Second Iran spying investigation in four years

Gulf News

Manama: The public prosecution in Saudi Arabia has concluded its investigations in the case of two Saudis suspected of intelligence for Iran.

The case will now be referred to the justice authorities for further legal action, Saudi daily Okaz reported on Monday.

The two men, who were not named, were arrested after authorities suspected they had been recruited to carry out espionage work for Iranian intelligence services.

The prosecution conducted several questioning sessions before it decided to proceed with the case, the daily added.

The case against the Saudi nationals caught spying for Iran is the second to be discovered by the authorities in Saudi Arabia.

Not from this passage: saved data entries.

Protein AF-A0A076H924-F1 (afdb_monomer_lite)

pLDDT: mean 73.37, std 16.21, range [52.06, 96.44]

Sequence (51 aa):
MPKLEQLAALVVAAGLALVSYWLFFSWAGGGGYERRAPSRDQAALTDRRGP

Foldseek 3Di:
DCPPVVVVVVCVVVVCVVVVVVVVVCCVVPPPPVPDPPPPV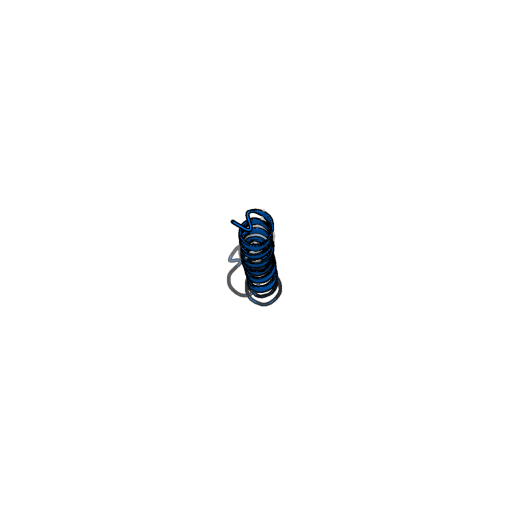VVVVVVPDDD

Structure (mmCIF, N/CA/C/O backbone):
data_AF-A0A076H924-F1
#
_entry.id   AF-A0A076H924-F1
#
loop_
_atom_site.group_PDB
_atom_site.id
_atom_site.type_symbol
_atom_site.label_atom_id
_atom_site.label_alt_id
_atom_site.label_comp_id
_atom_site.label_asym_id
_atom_site.label_entity_id
_atom_site.label_seq_id
_atom_site.pdbx_PDB_ins_code
_atom_site.Cartn_x
_atom_site.Cartn_y
_atom_site.Cartn_z
_atom_site.occupancy
_atom_site.B_iso_or_equiv
_atom_site.auth_seq_id
_atom_site.auth_comp_id
_atom_site.auth_asym_id
_atom_site.auth_atom_id
_atom_site.pdbx_PDB_model_num
ATOM 1 N N . MET A 1 1 ? -12.604 -0.806 27.050 1.00 64.50 1 MET A N 1
ATOM 2 C CA . MET A 1 1 ? -12.385 -1.624 25.836 1.00 64.50 1 MET A CA 1
ATOM 3 C C . MET A 1 1 ? -11.506 -0.813 24.895 1.00 64.50 1 MET A C 1
ATOM 5 O O . MET A 1 1 ? -11.849 0.341 24.650 1.00 64.50 1 MET A O 1
ATOM 9 N N . PRO A 1 2 ? -10.329 -1.319 24.510 1.00 61.50 2 PRO A N 1
ATOM 10 C CA . PRO A 1 2 ? -9.177 -0.518 24.093 1.00 61.50 2 PRO A CA 1
ATOM 11 C C . PRO A 1 2 ? -9.359 0.027 22.671 1.00 61.50 2 PRO A C 1
ATOM 13 O O . PRO A 1 2 ? -8.839 -0.487 21.689 1.00 61.50 2 PRO A O 1
ATOM 16 N N . LYS A 1 3 ? -10.116 1.122 22.569 1.00 75.69 3 LYS A N 1
ATOM 17 C CA . LYS A 1 3 ? -10.389 1.863 21.326 1.00 75.69 3 LYS A CA 1
ATOM 18 C C . LYS A 1 3 ? -9.100 2.259 20.585 1.00 75.69 3 LYS A C 1
ATOM 20 O O . LYS A 1 3 ? -9.095 2.386 19.366 1.00 75.69 3 LYS A O 1
ATOM 25 N N . LEU A 1 4 ? -8.015 2.436 21.341 1.00 85.88 4 LEU A N 1
ATOM 26 C CA . LEU A 1 4 ? -6.695 2.825 20.854 1.00 85.88 4 LEU A CA 1
ATOM 27 C C . LEU A 1 4 ? -5.988 1.697 20.090 1.00 85.88 4 LEU A C 1
ATOM 29 O O . LEU A 1 4 ? -5.381 1.972 19.063 1.00 85.88 4 LEU A O 1
ATOM 33 N N . GLU A 1 5 ? -6.107 0.440 20.527 1.00 84.50 5 GLU A N 1
ATOM 34 C CA . GLU A 1 5 ? -5.489 -0.702 19.831 1.00 84.50 5 GLU A CA 1
ATOM 35 C C . GLU A 1 5 ? -6.136 -0.937 18.466 1.00 84.50 5 GLU A C 1
ATOM 37 O O . GLU A 1 5 ? -5.457 -1.210 17.480 1.00 84.50 5 GLU A O 1
ATOM 42 N N . GLN A 1 6 ? -7.453 -0.753 18.383 1.00 89.19 6 GLN A N 1
ATOM 43 C CA . GLN A 1 6 ? -8.188 -0.875 17.129 1.00 89.19 6 GLN A CA 1
ATOM 44 C C . GLN A 1 6 ? -7.850 0.260 16.151 1.00 89.19 6 GLN A C 1
ATOM 46 O O . GLN A 1 6 ? -7.713 0.021 14.953 1.00 89.19 6 GLN A O 1
ATOM 51 N N . LEU A 1 7 ? -7.672 1.487 16.656 1.00 91.81 7 LEU A N 1
ATOM 52 C CA . LEU A 1 7 ? -7.189 2.610 15.850 1.00 91.81 7 LEU A CA 1
ATOM 53 C C . LEU A 1 7 ? -5.754 2.378 15.372 1.00 91.81 7 LEU A C 1
ATOM 55 O O . LEU A 1 7 ? -5.469 2.602 14.199 1.00 91.81 7 LEU A O 1
ATOM 59 N N . ALA A 1 8 ? -4.872 1.874 16.236 1.00 91.75 8 ALA A N 1
ATOM 60 C CA . ALA A 1 8 ? -3.508 1.522 15.856 1.00 91.75 8 ALA A CA 1
ATOM 61 C C . ALA A 1 8 ? -3.494 0.437 14.768 1.00 91.75 8 ALA A C 1
ATOM 63 O O . ALA A 1 8 ? -2.807 0.593 13.762 1.00 91.75 8 ALA A O 1
ATOM 64 N N . ALA A 1 9 ? -4.314 -0.608 14.909 1.00 93.00 9 ALA A N 1
ATOM 65 C CA . ALA A 1 9 ? -4.460 -1.653 13.899 1.00 93.00 9 ALA A CA 1
ATOM 66 C C . ALA A 1 9 ? -4.973 -1.103 12.556 1.00 93.00 9 ALA A C 1
ATOM 68 O O . ALA A 1 9 ? -4.461 -1.484 11.506 1.00 93.00 9 ALA A O 1
ATOM 69 N N . LEU A 1 10 ? -5.932 -0.170 12.577 1.00 94.19 10 LEU A N 1
ATOM 70 C CA . LEU A 1 10 ? -6.432 0.500 11.372 1.00 94.19 10 LEU A CA 1
ATOM 71 C C . LEU A 1 10 ? -5.359 1.362 10.698 1.00 94.19 10 LEU A C 1
ATOM 73 O O . LEU A 1 10 ? -5.229 1.315 9.478 1.00 94.19 10 LEU A O 1
ATOM 77 N N . VAL A 1 11 ? -4.573 2.114 11.472 1.00 94.38 11 VAL A N 1
ATOM 78 C CA . VAL A 1 11 ? -3.479 2.946 10.945 1.00 94.38 11 VAL A CA 1
ATOM 79 C C . VAL A 1 11 ? -2.375 2.080 10.343 1.00 94.38 11 VAL A C 1
ATOM 81 O O . VAL A 1 11 ? -1.910 2.372 9.245 1.00 94.38 11 VAL A O 1
ATOM 84 N N . VAL A 1 12 ? -1.990 0.993 11.016 1.00 94.81 12 VAL A N 1
ATOM 85 C CA . VAL A 1 12 ? -0.996 0.037 10.507 1.00 94.81 12 VAL A CA 1
ATOM 86 C C . VAL A 1 12 ? -1.497 -0.623 9.224 1.00 94.81 12 VAL A C 1
ATOM 88 O O . VAL A 1 12 ? -0.768 -0.651 8.236 1.00 94.81 12 VAL A O 1
ATOM 91 N N . ALA A 1 13 ? -2.745 -1.096 9.196 1.00 95.12 13 ALA A N 1
ATOM 92 C CA . ALA A 1 13 ? -3.329 -1.728 8.016 1.00 95.12 13 ALA A CA 1
ATOM 93 C C . ALA A 1 13 ? -3.446 -0.755 6.832 1.00 95.12 13 ALA A C 1
ATOM 95 O O . ALA A 1 13 ? -3.046 -1.093 5.719 1.00 95.12 13 ALA A O 1
ATOM 96 N N . ALA A 1 14 ? -3.941 0.464 7.068 1.00 95.94 14 ALA A N 1
ATOM 97 C CA . ALA A 1 14 ? -4.038 1.495 6.039 1.00 95.94 14 ALA A CA 1
ATOM 98 C C . ALA A 1 14 ? -2.649 1.926 5.544 1.00 95.94 14 ALA A C 1
ATOM 100 O O . ALA A 1 14 ? -2.437 2.050 4.340 1.00 95.94 14 ALA A O 1
ATOM 101 N N . GLY A 1 15 ? -1.689 2.094 6.457 1.00 96.44 15 GLY A N 1
ATOM 102 C CA . GLY A 1 15 ? -0.308 2.444 6.138 1.00 96.44 15 GLY A CA 1
ATOM 103 C C . GLY A 1 15 ? 0.377 1.380 5.284 1.00 96.44 15 GLY A C 1
ATOM 104 O O . GLY A 1 15 ? 0.901 1.705 4.220 1.00 96.44 15 GLY A O 1
ATOM 105 N N . LEU A 1 16 ? 0.318 0.107 5.694 1.00 95.81 16 LEU A N 1
ATOM 106 C CA . LEU A 1 16 ? 0.867 -0.994 4.898 1.00 95.81 16 LEU A CA 1
ATOM 107 C C . LEU A 1 16 ? 0.190 -1.078 3.527 1.00 95.81 16 LEU A C 1
ATOM 109 O O . LEU A 1 16 ? 0.887 -1.180 2.524 1.00 95.81 16 LEU A O 1
ATOM 113 N N . ALA A 1 17 ? -1.140 -0.984 3.461 1.00 94.31 17 ALA A N 1
ATOM 114 C CA . ALA A 1 17 ? -1.869 -1.075 2.199 1.00 94.31 17 ALA A CA 1
ATOM 115 C C . ALA A 1 17 ? -1.475 0.039 1.216 1.00 94.31 17 ALA A C 1
ATOM 117 O O . ALA A 1 17 ? -1.184 -0.244 0.052 1.00 94.31 17 ALA A O 1
ATOM 118 N N . LEU A 1 18 ? -1.419 1.293 1.680 1.00 92.62 18 LEU A N 1
ATOM 119 C CA . LEU A 1 18 ? -1.054 2.435 0.839 1.00 92.62 18 LEU A CA 1
ATOM 120 C C . LEU A 1 18 ? 0.411 2.365 0.393 1.00 92.62 18 LEU A C 1
ATOM 122 O O . LEU A 1 18 ? 0.691 2.571 -0.787 1.00 92.62 18 LEU A O 1
ATOM 126 N N . VAL A 1 19 ? 1.341 2.050 1.300 1.00 92.25 19 VAL A N 1
ATOM 127 C CA . VAL A 1 19 ? 2.775 1.963 0.979 1.00 92.25 19 VAL A CA 1
ATOM 128 C C . VAL A 1 19 ? 3.052 0.804 0.024 1.00 92.25 19 VAL A C 1
ATOM 130 O O . VAL A 1 19 ? 3.773 0.986 -0.955 1.00 92.25 19 VAL A O 1
ATOM 133 N N . SER A 1 20 ? 2.452 -0.368 0.249 1.00 90.69 20 SER A N 1
ATOM 134 C CA . SER A 1 20 ? 2.584 -1.513 -0.657 1.00 90.69 20 SER A CA 1
ATOM 135 C C . SER A 1 20 ? 1.993 -1.225 -2.032 1.00 90.69 20 SER A C 1
ATOM 137 O O . SER A 1 20 ? 2.616 -1.573 -3.032 1.00 90.69 20 SER A O 1
ATOM 139 N N . TYR A 1 21 ? 0.840 -0.554 -2.101 1.00 86.38 21 TYR A N 1
ATOM 140 C CA . TYR A 1 21 ? 0.245 -0.126 -3.365 1.00 86.38 21 TYR A CA 1
ATOM 141 C C . TYR A 1 21 ? 1.166 0.835 -4.126 1.00 86.38 21 TYR A C 1
ATOM 143 O O . TYR A 1 21 ? 1.447 0.607 -5.300 1.00 86.38 21 TYR A O 1
ATOM 151 N N . TRP A 1 22 ? 1.700 1.863 -3.458 1.00 88.38 22 TRP A N 1
ATOM 152 C CA . TRP A 1 22 ? 2.624 2.821 -4.071 1.00 88.38 22 TRP A CA 1
ATOM 153 C C . TRP A 1 22 ? 3.950 2.190 -4.495 1.00 88.38 22 TRP A C 1
ATOM 155 O O . TRP A 1 22 ? 4.453 2.501 -5.572 1.00 88.38 22 TRP A O 1
ATOM 165 N N . LEU A 1 23 ? 4.516 1.291 -3.688 1.00 89.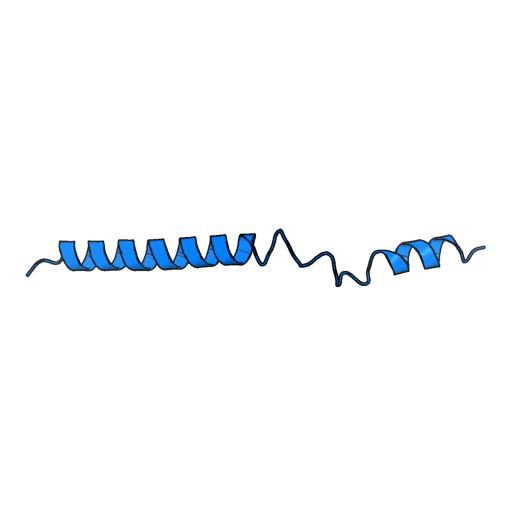06 23 LEU A N 1
ATOM 166 C CA . LEU A 1 23 ? 5.751 0.581 -4.020 1.00 89.06 23 LEU A CA 1
ATOM 167 C C . LEU A 1 23 ? 5.541 -0.368 -5.204 1.00 89.06 23 LEU A C 1
ATOM 169 O O . LEU A 1 23 ? 6.332 -0.360 -6.146 1.00 89.06 23 LEU A O 1
ATOM 173 N N . PHE A 1 24 ? 4.445 -1.130 -5.190 1.00 83.75 24 PHE A N 1
ATOM 174 C CA . PHE A 1 24 ? 4.054 -1.984 -6.306 1.00 83.75 24 PHE A CA 1
ATOM 175 C C . PHE A 1 24 ? 3.831 -1.155 -7.563 1.00 83.75 24 PHE A C 1
ATOM 177 O O . PHE A 1 24 ? 4.327 -1.524 -8.616 1.00 83.75 24 PHE A O 1
ATOM 184 N N . PHE A 1 25 ? 3.171 -0.003 -7.451 1.00 77.06 25 PHE A N 1
ATOM 185 C CA . PHE A 1 25 ? 2.989 0.928 -8.557 1.00 77.06 25 PHE A CA 1
ATOM 186 C C . PHE A 1 25 ? 4.288 1.619 -8.976 1.00 77.06 25 PHE A C 1
ATOM 188 O O . P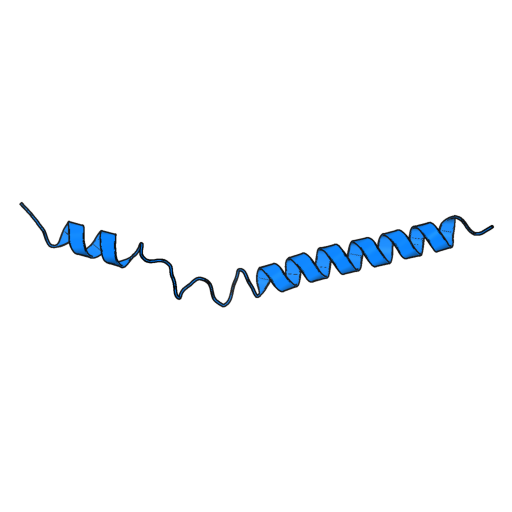HE A 1 25 ? 4.413 2.003 -10.120 1.00 77.06 25 PHE A O 1
ATOM 195 N N . SER A 1 26 ? 5.289 1.758 -8.113 1.00 78.56 26 SER A N 1
ATOM 196 C CA . SER A 1 26 ? 6.598 2.303 -8.505 1.00 78.56 26 SER A CA 1
ATOM 197 C C . SER A 1 26 ? 7.440 1.255 -9.237 1.00 78.56 26 SER A C 1
ATOM 199 O O . SER A 1 26 ? 8.234 1.587 -10.110 1.00 78.56 26 SER A O 1
ATOM 201 N N . TRP A 1 27 ? 7.215 -0.029 -8.962 1.00 71.44 27 TRP A N 1
ATOM 202 C CA . TRP A 1 27 ? 7.775 -1.151 -9.722 1.00 71.44 27 TRP A CA 1
ATOM 203 C C . TRP A 1 27 ? 6.992 -1.452 -11.006 1.00 71.44 27 TRP A C 1
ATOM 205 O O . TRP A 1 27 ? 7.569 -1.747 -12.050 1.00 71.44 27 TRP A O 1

In 2013, Saudi Arabia has arrested 32 people suspected of intelligence links to Iran.

The suspects were 30 Saudis, an Iranian and an Afghan.

The charges brought against them included the formation of a spy cell, which liaised and collaborated with elements of the Iranian intelligence to provide secret and sensitive information related to the military and that affects the national security, the territorial unity and integrity of Saudi Arabia and its armed forces.

The suspects were also accused of meeting Iran’s Supreme leader Ali Khamenei and coordinating with agents from the Iranian intelligence.

Other charges included attempts to carry out acts of sabotage against economic interests and vital installations in Saudi Arabia, to undermine social peace and public order, to spread chaos, to incite sectarian strife, and to carry out hostile acts against the kingdom.

The suspects also faced accusations of high treason of their country and king, and attempting to recruit people working in state agencies to commit acts of espionage for the Iranian intelligence service.

According to the charges, most suspects had travelled to Iran and Lebanon where they were trained on espionage techniques including drafting coded messages.

Some of the suspects had hacked into computers to obtain sensitive information related to the internal and external security and the national economy of Saudi Arabia.

Others charges included supporting riots and demonstrations in Qatif in eastern Saudi Arabia, possessing weapons, forging documents and accepting bribes.

During the trial, one Saudi and the Afghani were acquitted. The court sentenced 15 Saudis to death and the 15 others to prison terms ranging from six months to 25 years.